For each RAN in the cell sector 805, the following is performed:
- a. The usage data for the RAN 503 is determined as a percentage 504 of the overall usage for the cell sector. The calculation 806 is performed by dividing the RAN usage by the total cell sector usage. As an example, if the total usage for the cell sector across all RANs is 100 GB, and one RAN's usage is 25 GB, the calculation would be 25% (25 GB/100 GB).
- b. The number of tokens for the RAN 502 is determined. The calculation 807 is performed by multiplying its usage percentage from the previous step 806 by the total number of tokens for the cell sector 803. As an example, if the total tokens for the cell sector is 20,000 and one RAN's percentage is 25%, the calculation would be 5,000 tokens (25%*20,000). If a minimum number of tokens is set, the greater of the calculated number and the minimum number is used. As an example, if the minimum tokens is 2,000 tokens and the calculated value is 5,000 tokens, then the number of tokens for the RAN 502 is 5,000 tokens.

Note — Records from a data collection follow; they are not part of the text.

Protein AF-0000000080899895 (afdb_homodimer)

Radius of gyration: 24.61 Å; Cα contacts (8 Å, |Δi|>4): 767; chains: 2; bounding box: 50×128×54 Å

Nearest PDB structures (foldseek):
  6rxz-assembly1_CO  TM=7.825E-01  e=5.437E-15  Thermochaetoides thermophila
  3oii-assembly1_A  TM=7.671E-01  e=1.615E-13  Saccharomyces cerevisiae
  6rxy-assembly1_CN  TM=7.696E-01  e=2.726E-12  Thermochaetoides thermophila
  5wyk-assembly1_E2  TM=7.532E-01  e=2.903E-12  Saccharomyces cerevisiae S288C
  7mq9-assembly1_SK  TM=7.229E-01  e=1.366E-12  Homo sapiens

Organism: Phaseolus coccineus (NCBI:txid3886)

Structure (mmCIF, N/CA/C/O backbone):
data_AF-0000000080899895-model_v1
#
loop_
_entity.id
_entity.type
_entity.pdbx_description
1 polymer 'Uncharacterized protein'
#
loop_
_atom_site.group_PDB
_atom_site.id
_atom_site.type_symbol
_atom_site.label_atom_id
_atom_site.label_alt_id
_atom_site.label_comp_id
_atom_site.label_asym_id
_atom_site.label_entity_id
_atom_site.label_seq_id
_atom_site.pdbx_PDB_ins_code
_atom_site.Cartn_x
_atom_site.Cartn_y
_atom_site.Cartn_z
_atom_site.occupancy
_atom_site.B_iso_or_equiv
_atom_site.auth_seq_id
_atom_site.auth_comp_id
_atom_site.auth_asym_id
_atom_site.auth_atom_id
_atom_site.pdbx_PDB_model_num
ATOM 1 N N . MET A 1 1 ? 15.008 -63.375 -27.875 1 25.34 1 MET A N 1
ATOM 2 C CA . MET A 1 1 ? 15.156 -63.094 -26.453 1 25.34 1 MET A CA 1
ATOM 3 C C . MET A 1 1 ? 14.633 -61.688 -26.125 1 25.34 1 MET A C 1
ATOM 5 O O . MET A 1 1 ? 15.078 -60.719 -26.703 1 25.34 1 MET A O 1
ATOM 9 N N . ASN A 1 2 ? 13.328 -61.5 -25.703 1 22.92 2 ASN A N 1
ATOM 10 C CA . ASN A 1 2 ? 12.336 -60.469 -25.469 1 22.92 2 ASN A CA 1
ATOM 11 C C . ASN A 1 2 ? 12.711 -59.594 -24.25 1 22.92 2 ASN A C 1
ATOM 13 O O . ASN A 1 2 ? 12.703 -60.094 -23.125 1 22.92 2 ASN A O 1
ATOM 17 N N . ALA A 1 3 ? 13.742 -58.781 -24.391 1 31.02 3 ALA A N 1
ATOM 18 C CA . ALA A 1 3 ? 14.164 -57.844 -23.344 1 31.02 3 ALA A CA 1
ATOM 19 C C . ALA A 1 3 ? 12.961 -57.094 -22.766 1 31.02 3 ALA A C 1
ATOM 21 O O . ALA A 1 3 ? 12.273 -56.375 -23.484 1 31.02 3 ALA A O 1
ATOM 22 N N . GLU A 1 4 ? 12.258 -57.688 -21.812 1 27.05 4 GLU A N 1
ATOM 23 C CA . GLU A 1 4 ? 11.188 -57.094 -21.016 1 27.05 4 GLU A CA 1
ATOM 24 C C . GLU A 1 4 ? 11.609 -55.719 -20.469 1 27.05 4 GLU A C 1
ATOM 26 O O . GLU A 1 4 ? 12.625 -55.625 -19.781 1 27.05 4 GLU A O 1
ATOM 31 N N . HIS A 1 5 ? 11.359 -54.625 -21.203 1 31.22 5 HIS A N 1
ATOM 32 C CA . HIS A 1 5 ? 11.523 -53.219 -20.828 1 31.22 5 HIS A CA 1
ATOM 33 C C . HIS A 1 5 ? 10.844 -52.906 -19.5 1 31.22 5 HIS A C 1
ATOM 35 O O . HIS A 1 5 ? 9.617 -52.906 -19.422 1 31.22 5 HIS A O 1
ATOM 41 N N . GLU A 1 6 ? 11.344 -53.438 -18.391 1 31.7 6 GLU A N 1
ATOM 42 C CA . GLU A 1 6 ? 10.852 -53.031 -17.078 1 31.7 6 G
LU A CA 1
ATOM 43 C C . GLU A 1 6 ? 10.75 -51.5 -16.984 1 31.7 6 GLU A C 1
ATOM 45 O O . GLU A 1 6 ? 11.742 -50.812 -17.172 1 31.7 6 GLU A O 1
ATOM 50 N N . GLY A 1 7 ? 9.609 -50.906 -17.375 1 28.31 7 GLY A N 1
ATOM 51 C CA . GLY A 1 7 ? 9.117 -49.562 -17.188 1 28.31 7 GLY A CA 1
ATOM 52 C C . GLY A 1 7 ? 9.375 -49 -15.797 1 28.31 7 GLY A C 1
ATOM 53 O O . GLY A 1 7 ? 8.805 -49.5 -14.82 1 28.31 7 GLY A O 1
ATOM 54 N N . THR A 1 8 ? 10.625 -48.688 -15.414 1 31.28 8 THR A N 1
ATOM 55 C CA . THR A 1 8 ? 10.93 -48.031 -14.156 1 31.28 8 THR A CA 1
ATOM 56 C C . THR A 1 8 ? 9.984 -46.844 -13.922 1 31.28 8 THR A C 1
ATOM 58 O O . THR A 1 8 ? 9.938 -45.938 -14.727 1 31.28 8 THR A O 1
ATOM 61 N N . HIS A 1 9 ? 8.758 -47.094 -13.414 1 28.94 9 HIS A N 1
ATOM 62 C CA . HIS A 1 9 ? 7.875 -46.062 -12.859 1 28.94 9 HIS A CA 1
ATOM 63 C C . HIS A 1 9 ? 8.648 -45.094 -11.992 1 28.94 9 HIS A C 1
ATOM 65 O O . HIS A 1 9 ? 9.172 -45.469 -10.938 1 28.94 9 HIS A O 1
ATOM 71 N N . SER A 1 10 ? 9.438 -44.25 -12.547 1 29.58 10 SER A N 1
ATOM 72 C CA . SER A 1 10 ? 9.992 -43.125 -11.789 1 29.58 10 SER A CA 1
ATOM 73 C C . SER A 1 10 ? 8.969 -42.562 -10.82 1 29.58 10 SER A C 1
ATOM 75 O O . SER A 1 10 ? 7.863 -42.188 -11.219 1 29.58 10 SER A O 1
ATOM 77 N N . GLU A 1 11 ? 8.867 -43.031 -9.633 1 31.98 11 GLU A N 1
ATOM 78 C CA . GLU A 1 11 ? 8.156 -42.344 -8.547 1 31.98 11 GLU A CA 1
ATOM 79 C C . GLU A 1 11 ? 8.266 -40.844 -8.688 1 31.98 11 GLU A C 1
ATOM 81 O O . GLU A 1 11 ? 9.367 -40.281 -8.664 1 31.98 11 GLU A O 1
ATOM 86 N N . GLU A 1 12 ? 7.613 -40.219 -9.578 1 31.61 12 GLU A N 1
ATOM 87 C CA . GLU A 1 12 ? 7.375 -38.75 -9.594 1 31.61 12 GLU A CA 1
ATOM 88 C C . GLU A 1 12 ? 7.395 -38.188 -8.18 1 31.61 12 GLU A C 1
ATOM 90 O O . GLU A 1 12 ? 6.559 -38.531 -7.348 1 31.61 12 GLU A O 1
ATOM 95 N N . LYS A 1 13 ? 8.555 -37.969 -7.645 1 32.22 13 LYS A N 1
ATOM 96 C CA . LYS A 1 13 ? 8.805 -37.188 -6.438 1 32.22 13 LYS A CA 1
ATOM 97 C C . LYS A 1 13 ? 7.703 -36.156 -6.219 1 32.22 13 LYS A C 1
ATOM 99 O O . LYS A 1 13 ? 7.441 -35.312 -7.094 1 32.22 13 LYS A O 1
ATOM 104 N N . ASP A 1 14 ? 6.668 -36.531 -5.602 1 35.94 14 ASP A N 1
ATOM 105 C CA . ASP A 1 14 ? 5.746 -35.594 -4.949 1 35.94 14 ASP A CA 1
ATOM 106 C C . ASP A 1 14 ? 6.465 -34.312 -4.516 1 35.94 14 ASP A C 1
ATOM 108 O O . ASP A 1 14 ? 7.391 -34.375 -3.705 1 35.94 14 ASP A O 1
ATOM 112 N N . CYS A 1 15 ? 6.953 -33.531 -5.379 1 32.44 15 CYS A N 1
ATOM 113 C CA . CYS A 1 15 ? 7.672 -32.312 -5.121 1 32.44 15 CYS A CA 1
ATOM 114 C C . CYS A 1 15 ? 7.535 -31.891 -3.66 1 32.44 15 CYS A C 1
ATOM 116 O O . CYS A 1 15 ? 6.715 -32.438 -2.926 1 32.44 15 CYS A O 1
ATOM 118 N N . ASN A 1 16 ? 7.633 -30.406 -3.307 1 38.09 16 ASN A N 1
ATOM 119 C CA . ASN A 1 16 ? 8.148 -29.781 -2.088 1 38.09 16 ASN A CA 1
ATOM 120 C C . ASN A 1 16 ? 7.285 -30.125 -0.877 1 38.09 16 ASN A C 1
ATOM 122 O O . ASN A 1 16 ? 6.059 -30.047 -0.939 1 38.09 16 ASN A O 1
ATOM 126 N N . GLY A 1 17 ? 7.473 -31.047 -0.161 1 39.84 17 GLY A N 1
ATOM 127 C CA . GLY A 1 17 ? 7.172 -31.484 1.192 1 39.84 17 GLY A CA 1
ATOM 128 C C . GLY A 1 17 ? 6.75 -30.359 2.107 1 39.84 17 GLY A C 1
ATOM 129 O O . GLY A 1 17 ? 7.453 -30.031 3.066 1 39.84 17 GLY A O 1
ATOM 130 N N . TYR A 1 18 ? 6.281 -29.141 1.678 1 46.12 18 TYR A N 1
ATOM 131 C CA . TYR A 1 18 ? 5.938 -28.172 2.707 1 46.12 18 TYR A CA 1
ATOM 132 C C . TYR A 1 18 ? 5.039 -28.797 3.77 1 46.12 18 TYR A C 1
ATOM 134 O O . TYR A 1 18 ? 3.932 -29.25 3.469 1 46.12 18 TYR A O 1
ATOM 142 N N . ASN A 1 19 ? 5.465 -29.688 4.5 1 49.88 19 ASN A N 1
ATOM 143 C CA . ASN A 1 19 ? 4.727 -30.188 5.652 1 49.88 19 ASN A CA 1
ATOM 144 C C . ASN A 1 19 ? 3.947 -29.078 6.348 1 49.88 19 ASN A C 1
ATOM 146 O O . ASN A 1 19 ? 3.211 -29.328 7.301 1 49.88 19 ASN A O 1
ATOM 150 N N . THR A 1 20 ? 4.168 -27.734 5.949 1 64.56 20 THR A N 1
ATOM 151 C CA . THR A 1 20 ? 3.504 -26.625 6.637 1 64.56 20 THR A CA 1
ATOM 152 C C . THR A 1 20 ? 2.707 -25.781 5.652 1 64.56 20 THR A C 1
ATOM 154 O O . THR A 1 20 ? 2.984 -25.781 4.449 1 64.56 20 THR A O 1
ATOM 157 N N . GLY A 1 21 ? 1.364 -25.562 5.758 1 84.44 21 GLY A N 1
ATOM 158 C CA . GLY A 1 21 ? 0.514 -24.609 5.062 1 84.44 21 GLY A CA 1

- c. Tokens are subtracted for SLA violations to arrive at the final number of tokens for the RAN, based on the SLA terms 205 agreed to by the Owner and the reported SLA data by the RAN SW 402. The calculation 808 is performed by subtracting tokens from the previous step 807 by an amount specified in the terms 205. As an example, if the terms of the SLA deduct 1,000 tokens for an SLA availability metric of 98%, and the RAN's total tokens before deduction is 5,000 tokens, then the final compensation for the Owner would be 4,000 tokens (5,000−1,000).
- d. Tokens are issued to the Owner of the RAN 809 based on the final calculation of tokens 808.
- e. The process repeats for each RAN 805 until it is the last RAN in the cell sector. Upon completing the last RAN in the cell sector, it proceeds to the next cell sector 802.
The process repeats for each cell sector 802 until it reaches the last cell sector. When completing the last RAN in the last cell sector, the process ends 810.